I don't know if you've had a FF before, but it may bs you're experiencing the wonders of the larger format - point of focus is much less forgiving than APS.


----------



## neuroanatomist (Jul 25, 2013)

Sporgon said:


> With the former, focusing, beware of 5Ds that have been dropped. They have no AFMA facility and if the focus sensor is slightly shifted AF with wide apertures is a pain.



+1 to that. I dropped my 5DII to the pavement once, cosmetically it was unblemished and functionally it seemed perfect. But the AFMA values for all my lenses shifted by 9-10 units to the negative (8 units is a full depth of focus for the lens at max aperture). Without AFMA, the camera would have had to be serviced.


----------



## wsgroves (Jul 25, 2013)

Thanks for all the replies.
Yea I dont know, it just seems soft is maybe the word. Like its not focusing exactly where it should every time.
Let me see if I can post some examples in a bit.


----------



## Sporgon (Jul 25, 2013)

neuroanatomist said:


> Sporgon said:
> 
> 
> > With the former, focusing, beware of 5Ds that have been dropped. They have no AFMA facility and if the focus sensor is slightly shifted AF with wide apertures is a pain.
> ...



Yes the camera bodies seem to be very resilient to impact damage with the exception of the AF module - which rather defeats the point of the bodies being otherwise so tough. I'm very wary of knocking my bodies now after a similar experience to yourself - except mine was a mki and had to be repaired.


----------



## Mt Spokane Photography (Jul 25, 2013)

wsgroves said:


> Thanks for all the replies.
> Yea I dont know, it just seems soft is maybe the word. Like its not focusing exactly where it should every time.
> Let me see if I can post some examples in a bit.


 
Canon can fix it, but if it was dropped, it might need a new mirror box and a new lens mount, there can easily be a ton of expensive things, I don't know what you paid for it, they are usually under $600, so the price of fixing it might run up the cost to be over priced.

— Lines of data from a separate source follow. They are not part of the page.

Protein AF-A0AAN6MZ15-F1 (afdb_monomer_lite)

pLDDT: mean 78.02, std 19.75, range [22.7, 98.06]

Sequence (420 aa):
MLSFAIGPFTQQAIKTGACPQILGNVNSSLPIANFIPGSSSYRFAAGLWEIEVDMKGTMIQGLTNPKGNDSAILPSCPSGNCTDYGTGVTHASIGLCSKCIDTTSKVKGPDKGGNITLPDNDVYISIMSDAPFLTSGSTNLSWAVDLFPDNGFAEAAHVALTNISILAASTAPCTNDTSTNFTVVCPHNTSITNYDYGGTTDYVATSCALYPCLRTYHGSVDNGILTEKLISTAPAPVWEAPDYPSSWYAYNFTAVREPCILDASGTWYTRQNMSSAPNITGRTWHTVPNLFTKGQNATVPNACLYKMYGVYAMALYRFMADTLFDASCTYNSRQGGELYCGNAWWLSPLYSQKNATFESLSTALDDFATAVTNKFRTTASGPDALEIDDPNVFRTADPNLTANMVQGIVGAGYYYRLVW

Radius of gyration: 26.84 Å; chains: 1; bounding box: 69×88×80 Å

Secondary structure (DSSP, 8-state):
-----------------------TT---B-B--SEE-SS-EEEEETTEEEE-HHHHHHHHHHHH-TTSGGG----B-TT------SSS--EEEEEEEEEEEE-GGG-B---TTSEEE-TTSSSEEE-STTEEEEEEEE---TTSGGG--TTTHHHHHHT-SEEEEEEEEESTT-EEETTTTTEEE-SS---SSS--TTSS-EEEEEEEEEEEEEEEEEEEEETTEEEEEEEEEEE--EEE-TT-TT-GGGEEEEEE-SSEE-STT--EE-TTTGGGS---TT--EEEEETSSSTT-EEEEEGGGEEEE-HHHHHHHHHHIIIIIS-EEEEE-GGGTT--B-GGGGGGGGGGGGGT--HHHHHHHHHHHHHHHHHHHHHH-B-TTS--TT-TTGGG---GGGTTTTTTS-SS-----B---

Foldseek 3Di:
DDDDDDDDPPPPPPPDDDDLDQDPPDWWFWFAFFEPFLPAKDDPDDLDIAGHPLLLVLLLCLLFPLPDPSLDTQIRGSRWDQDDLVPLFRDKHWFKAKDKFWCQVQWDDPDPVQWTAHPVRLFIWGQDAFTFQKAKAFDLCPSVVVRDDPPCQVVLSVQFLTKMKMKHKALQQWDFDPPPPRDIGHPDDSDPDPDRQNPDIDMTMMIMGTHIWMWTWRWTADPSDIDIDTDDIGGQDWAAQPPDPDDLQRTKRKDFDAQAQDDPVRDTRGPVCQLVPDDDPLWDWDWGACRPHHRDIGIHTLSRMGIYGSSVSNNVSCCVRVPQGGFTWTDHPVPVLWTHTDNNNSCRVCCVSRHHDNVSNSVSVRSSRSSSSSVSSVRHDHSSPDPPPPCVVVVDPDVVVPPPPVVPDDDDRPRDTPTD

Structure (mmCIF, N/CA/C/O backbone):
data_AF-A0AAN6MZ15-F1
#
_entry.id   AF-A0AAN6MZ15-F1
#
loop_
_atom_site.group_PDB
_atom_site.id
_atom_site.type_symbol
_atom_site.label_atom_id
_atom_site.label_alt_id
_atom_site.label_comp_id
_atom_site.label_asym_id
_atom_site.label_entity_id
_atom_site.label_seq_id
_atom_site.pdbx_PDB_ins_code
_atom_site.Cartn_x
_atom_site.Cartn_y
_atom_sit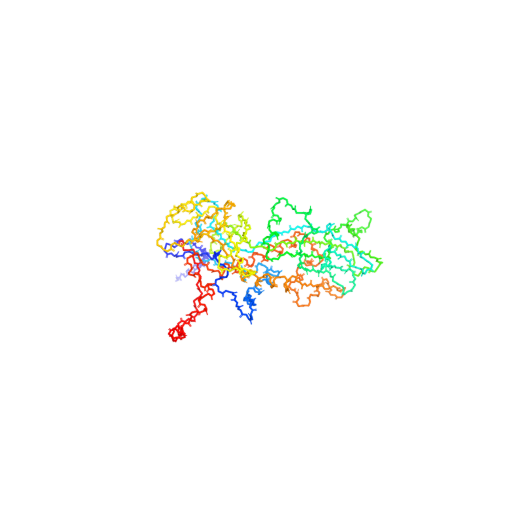e.Cartn_z
_atom_site.occupancy
_atom_site.B_iso_or_equiv
_atom_site.auth_seq_id
_atom_site.auth_comp_id
_atom_site.auth_asym_id
_atom_site.auth_atom_id
_atom_site.pdbx_PDB_model_num
ATOM 1 N N . MET A 1 1 ? 40.834 -61.237 47.593 1.00 40.12 1 MET A N 1
ATOM 2 C CA . MET A 1 1 ? 40.428 -60.813 46.237 1.00 40.12 1 MET A CA 1
ATOM 3 C C . MET A 1 1 ? 38.986 -60.335 46.309 1.00 40.12 1 MET A C 1
ATOM 5 O O . MET A 1 1 ? 38.101 -61.165 46.441 1.00 40.12 1 MET A O 1
ATOM 9 N N . LEU A 1 2 ? 38.763 -59.019 46.308 1.00 41.56 2 LEU A N 1
ATOM 10 C CA . LEU A 1 2 ? 37.440 -58.409 46.144 1.00 41.56 2 LEU A CA 1
ATOM 11 C C . LEU A 1 2 ? 37.466 -57.625 44.830 1.00 41.56 2 LEU A C 1
ATOM 13 O O . LEU A 1 2 ? 38.357 -56.806 44.617 1.00 41.56 2 LEU A O 1
ATOM 17 N N . SER A 1 3 ? 36.538 -57.959 43.938 1.00 43.06 3 SER A N 1
ATOM 18 C CA . SER A 1 3 ? 36.371 -57.358 42.616 1.00 43.06 3 SER A CA 1
ATOM 19 C C . SER A 1 3 ? 35.583 -56.051 42.739 1.00 43.06 3 SER A C 1
ATOM 21 O O . SER A 1 3 ? 34.506 -56.040 43.332 1.00 43.06 3 SER A O 1
ATOM 23 N N . PHE A 1 4 ? 36.112 -54.957 42.186 1.00 47.88 4 PHE A N 1
ATOM 24 C CA . PHE A 1 4 ? 35.355 -53.729 41.950 1.00 47.88 4 PHE A CA 1
ATOM 25 C C . PHE A 1 4 ? 34.668 -53.840 40.587 1.00 47.88 4 PHE A C 1
ATOM 27 O O . PHE A 1 4 ? 35.312 -53.731 39.545 1.00 47.88 4 PHE A O 1
ATOM 34 N N . ALA A 1 5 ? 33.354 -54.056 40.599 1.00 46.31 5 ALA A N 1
ATOM 35 C CA . ALA A 1 5 ? 32.517 -53.902 39.419 1.00 46.31 5 ALA A CA 1
ATOM 36 C C . ALA A 1 5 ? 32.241 -52.405 39.203 1.00 46.31 5 ALA A C 1
ATOM 38 O O . ALA A 1 5 ? 31.400 -51.814 39.876 1.00 46.31 5 ALA A O 1
ATOM 39 N N . ILE A 1 6 ? 32.970 -51.784 38.277 1.00 54.94 6 ILE A N 1
ATOM 40 C CA . ILE A 1 6 ? 32.612 -50.472 37.730 1.00 54.94 6 ILE A CA 1
ATOM 41 C C . ILE A 1 6 ? 31.590 -50.737 36.623 1.00 54.94 6 ILE A C 1
ATOM 43 O O . ILE A 1 6 ? 31.943 -51.202 35.541 1.00 54.94 6 ILE A O 1
ATOM 47 N N . GLY A 1 7 ? 30.311 -50.501 36.913 1.00 52.25 7 GLY A N 1
ATOM 48 C CA . GLY A 1 7 ? 29.265 -50.502 35.892 1.00 52.25 7 GLY A CA 1
ATOM 49 C C . GLY A 1 7 ? 29.377 -49.255 35.002 1.00 52.25 7 GLY A C 1
ATOM 50 O O . GLY A 1 7 ? 29.716 -48.183 35.509 1.00 52.25 7 GLY A O 1
ATOM 51 N N . PRO A 1 8 ? 29.106 -49.352 33.688 1.00 51.97 8 PRO A N 1
ATOM 52 C CA . PRO A 1 8 ? 29.100 -48.191 32.810 1.00 51.97 8 PRO A CA 1
ATOM 53 C C . PRO A 1 8 ? 27.931 -47.268 33.177 1.00 51.97 8 PRO A C 1
ATOM 55 O O . PRO A 1 8 ? 26.772 -47.682 33.175 1.00 51.97 8 PRO A O 1
ATOM 58 N N . PHE A 1 9 ? 28.232 -46.003 33.471 1.00 55.66 9 PHE A N 1
ATOM 59 C CA . PHE A 1 9 ? 27.222 -44.953 33.567 1.00 55.66 9 PHE A CA 1
ATOM 60 C C . PHE A 1 9 ? 26.598 -44.745 32.185 1.00 55.66 9 PHE A C 1
ATOM 62 O O . PHE A 1 9 ? 27.179 -44.099 31.315 1.00 55.66 9 PHE A O 1
ATOM 69 N N . THR A 1 10 ? 25.398 -45.273 31.973 1.00 53.75 10 THR A N 1
ATOM 70 C CA . THR A 1 10 ? 24.551 -44.856 30.857 1.00 53.75 10 THR A CA 1
ATOM 71 C C . THR A 1 10 ? 24.023 -43.457 31.173 1.00 53.75 10 THR A C 1
ATOM 73 O O . THR A 1 10 ? 23.023 -43.316 31.875 1.00 53.75 10 THR A O 1
ATOM 76 N N . GLN A 1 11 ? 24.695 -42.407 30.693 1.00 52.97 11 GLN A N 1
ATOM 77 C CA . GLN A 1 11 ? 24.086 -41.077 30.640 1.00 52.97 11 GLN A CA 1
ATOM 78 C C . GLN A 1 11 ? 22.978 -41.122 29.584 1.00 52.97 11 GLN A C 1
ATOM 80 O O . GLN A 1 11 ? 23.221 -40.930 28.395 1.00 52.97 11 GLN A O 1
ATOM 85 N N . GLN A 1 12 ? 21.753 -41.434 30.005 1.00 50.69 12 GLN A N 1
ATOM 86 C CA . GLN A 1 12 ? 20.587 -41.143 29.186 1.00 50.69 12 GLN A CA 1
ATOM 87 C C . GLN A 1 12 ? 20.452 -39.621 29.136 1.00 50.69 12 GLN A C 1
ATOM 89 O O . GLN A 1 12 ? 20.089 -38.986 30.124 1.00 50.69 12 GLN A O 1
ATOM 94 N N . ALA A 1 13 ? 20.788 -39.033 27.989 1.00 48.38 13 ALA A N 1
ATOM 95 C CA . ALA A 1 13 ? 20.457 -37.652 27.687 1.00 48.38 13 ALA A CA 1
ATOM 96 C C . ALA A 1 13 ? 18.928 -37.551 27.594 1.00 48.38 13 ALA A C 1
ATOM 98 O O . ALA A 1 13 ? 18.326 -37.843 26.561 1.00 48.38 13 ALA A O 1
ATOM 99 N N . ILE A 1 14 ? 18.289 -37.195 28.707 1.00 49.56 14 ILE A N 1
ATOM 100 C CA . ILE A 1 14 ? 16.867 -36.871 28.735 1.00 49.56 14 ILE A CA 1
ATOM 101 C C . ILE A 1 14 ? 16.715 -35.576 27.940 1.00 49.56 14 ILE A C 1
ATOM 103 O O . ILE A 1 14 ? 17.080 -34.499 28.408 1.00 49.56 14 ILE A O 1
ATOM 107 N N . LYS A 1 15 ? 16.203 -35.682 26.711 1.00 41.22 15 LYS A N 1
ATOM 108 C CA . LYS A 1 15 ? 15.747 -34.522 25.949 1.00 41.22 15 LYS A CA 1
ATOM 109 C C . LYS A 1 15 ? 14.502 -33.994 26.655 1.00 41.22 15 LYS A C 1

Also check to see if it has had the Canon mirror fix, Cannon will fix the mirror at no charge. You don't want the mirror flying off.


----------



## wsgroves (Jul 25, 2013)

Here are some examples of some of the pix I get . If I am just terrible due to me doing something just tell me so I can fix it haha.
I guess looking through my assortment of pix however there are a great deal of keepers. I will admit I am a pixel peeper so if the eye isnt perfect maybe I am too hard on myself?


----------



## wsgroves (Jul 25, 2013)

And on that note, are these eye acceptable to you?
If they are maybe I need to re evaluate my pixel peeping as they don't look good enough for ME.
I will also add that in windows picture viewer, they look softer. When I open it in photoshop they look sharper, which makes no sense to me probably because im a noob =p.

Thanks as always friends.


----------



## luciolepri (Jul 25, 2013)

wsgroves said:


> Here are some examples of some of the pix I get . If I am just terrible due to me doing something just tell me so I can fix it haha.
> I guess looking through my assortment of pix however there are a great deal of keepers. I will admit I am a pixel peeper so if the eye isnt perfect maybe I am too hard on myself?

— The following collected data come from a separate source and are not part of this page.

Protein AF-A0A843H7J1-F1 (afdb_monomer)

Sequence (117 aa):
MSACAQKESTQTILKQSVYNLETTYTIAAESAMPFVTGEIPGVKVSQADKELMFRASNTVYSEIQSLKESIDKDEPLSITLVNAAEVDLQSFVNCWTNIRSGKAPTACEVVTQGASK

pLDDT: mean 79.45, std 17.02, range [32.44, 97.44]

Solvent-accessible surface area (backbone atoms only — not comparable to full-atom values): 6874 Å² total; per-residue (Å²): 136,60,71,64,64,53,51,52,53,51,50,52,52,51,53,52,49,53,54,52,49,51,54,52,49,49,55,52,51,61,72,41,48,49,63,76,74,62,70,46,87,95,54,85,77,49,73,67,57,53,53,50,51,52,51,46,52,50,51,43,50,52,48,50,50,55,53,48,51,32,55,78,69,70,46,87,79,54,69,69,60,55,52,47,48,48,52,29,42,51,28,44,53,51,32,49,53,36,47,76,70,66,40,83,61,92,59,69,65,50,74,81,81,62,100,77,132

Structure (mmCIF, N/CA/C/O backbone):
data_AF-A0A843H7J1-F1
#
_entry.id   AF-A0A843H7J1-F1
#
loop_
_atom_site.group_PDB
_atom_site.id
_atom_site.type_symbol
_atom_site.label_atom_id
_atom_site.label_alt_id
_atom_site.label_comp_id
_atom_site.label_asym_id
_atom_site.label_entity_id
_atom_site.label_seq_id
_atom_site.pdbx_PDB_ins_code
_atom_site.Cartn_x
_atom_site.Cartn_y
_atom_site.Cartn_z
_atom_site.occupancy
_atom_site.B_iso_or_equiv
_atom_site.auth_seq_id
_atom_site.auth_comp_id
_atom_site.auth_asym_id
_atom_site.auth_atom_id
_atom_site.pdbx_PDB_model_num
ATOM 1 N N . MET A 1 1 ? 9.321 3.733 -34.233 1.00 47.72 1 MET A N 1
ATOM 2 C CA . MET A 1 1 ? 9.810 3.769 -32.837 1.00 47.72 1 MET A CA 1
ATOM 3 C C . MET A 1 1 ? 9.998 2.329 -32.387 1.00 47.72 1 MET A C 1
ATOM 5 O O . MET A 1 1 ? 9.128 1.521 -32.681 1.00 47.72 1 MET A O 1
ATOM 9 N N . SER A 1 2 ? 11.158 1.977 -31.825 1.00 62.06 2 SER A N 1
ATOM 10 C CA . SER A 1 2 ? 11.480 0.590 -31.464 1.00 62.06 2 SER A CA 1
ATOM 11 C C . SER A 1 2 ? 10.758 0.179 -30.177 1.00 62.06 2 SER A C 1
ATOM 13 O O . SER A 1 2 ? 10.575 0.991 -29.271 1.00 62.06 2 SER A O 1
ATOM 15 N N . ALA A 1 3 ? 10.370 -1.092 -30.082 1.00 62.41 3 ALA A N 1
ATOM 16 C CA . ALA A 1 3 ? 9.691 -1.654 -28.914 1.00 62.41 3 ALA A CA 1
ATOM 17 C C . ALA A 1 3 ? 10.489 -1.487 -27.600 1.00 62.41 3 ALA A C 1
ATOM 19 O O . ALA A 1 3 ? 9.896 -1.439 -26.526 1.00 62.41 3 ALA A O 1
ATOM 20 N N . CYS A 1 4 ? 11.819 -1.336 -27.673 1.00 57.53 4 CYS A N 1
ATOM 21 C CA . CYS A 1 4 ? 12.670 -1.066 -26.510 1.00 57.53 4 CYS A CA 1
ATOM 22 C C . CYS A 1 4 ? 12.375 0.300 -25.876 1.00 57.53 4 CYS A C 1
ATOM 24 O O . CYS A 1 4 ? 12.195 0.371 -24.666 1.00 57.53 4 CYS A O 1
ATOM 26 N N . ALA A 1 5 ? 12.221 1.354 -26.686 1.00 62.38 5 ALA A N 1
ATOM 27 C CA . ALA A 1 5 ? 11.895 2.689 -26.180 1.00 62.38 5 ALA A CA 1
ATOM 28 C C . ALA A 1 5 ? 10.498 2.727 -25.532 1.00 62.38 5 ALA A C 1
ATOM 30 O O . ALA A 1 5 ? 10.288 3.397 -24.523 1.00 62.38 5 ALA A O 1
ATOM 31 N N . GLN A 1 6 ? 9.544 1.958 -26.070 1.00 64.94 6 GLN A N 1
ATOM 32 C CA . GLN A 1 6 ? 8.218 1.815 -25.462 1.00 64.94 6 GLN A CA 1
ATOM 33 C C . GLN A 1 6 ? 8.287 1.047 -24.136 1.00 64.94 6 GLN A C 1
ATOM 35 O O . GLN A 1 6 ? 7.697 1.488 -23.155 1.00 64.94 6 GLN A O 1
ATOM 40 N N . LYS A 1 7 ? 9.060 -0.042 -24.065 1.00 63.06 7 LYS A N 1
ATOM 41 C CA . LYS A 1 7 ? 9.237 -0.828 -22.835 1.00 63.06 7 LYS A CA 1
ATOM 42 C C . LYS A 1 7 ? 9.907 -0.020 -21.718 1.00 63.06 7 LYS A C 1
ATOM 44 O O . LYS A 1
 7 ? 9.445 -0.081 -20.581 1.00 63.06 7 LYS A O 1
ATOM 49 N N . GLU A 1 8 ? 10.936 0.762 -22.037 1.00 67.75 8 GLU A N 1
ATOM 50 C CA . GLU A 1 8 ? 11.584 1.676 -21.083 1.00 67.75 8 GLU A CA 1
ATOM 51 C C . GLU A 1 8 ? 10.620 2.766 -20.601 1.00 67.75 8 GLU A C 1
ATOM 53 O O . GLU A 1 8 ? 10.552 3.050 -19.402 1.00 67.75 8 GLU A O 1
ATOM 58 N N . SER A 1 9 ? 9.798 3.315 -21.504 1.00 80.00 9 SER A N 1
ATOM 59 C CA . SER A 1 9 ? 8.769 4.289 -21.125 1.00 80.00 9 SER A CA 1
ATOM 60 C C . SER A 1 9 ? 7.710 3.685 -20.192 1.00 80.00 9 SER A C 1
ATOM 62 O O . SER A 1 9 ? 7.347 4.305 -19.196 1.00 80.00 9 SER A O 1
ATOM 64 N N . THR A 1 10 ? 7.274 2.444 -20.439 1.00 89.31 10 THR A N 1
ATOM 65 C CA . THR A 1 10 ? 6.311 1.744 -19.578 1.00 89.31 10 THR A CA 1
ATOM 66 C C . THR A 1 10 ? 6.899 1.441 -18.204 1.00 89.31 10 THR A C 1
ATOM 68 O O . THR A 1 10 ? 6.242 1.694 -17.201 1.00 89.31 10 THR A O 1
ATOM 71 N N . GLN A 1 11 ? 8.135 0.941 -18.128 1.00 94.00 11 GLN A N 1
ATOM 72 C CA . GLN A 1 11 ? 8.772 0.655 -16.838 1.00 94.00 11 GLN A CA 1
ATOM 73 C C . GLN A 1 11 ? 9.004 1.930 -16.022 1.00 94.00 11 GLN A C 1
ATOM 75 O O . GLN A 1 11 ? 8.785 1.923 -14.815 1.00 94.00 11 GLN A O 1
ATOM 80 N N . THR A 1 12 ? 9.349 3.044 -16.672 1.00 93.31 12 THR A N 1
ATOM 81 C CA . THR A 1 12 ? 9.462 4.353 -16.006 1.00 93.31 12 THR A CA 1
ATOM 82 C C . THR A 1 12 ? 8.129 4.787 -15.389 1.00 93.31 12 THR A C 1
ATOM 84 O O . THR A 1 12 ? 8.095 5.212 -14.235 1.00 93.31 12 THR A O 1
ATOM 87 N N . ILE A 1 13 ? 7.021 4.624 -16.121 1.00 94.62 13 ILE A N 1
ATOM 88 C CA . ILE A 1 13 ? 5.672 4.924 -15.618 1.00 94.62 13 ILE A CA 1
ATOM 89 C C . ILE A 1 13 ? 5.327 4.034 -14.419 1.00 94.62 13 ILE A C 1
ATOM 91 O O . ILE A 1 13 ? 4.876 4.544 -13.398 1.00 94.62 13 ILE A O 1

To me, it looks like focusing is not accurate. In the third picture, for example, focus is clearly on the hair just before the ears.


----------



## eha (Jul 26, 2013)

luciolepri said:


> wsgroves said:
> 
> 
> > Here are some examples of some of the pix I get . If I am just terrible due to me doing something just tell me so I can fix it haha.
> ...



I agree. Your 5D has a backfocusing issue, at least with that particular lens. Since AFMA is not available, there is nothing you can do by yourself to remedy this (apart from using manual focus in which case I recommend fitting the Eg-S focusing screen).


----------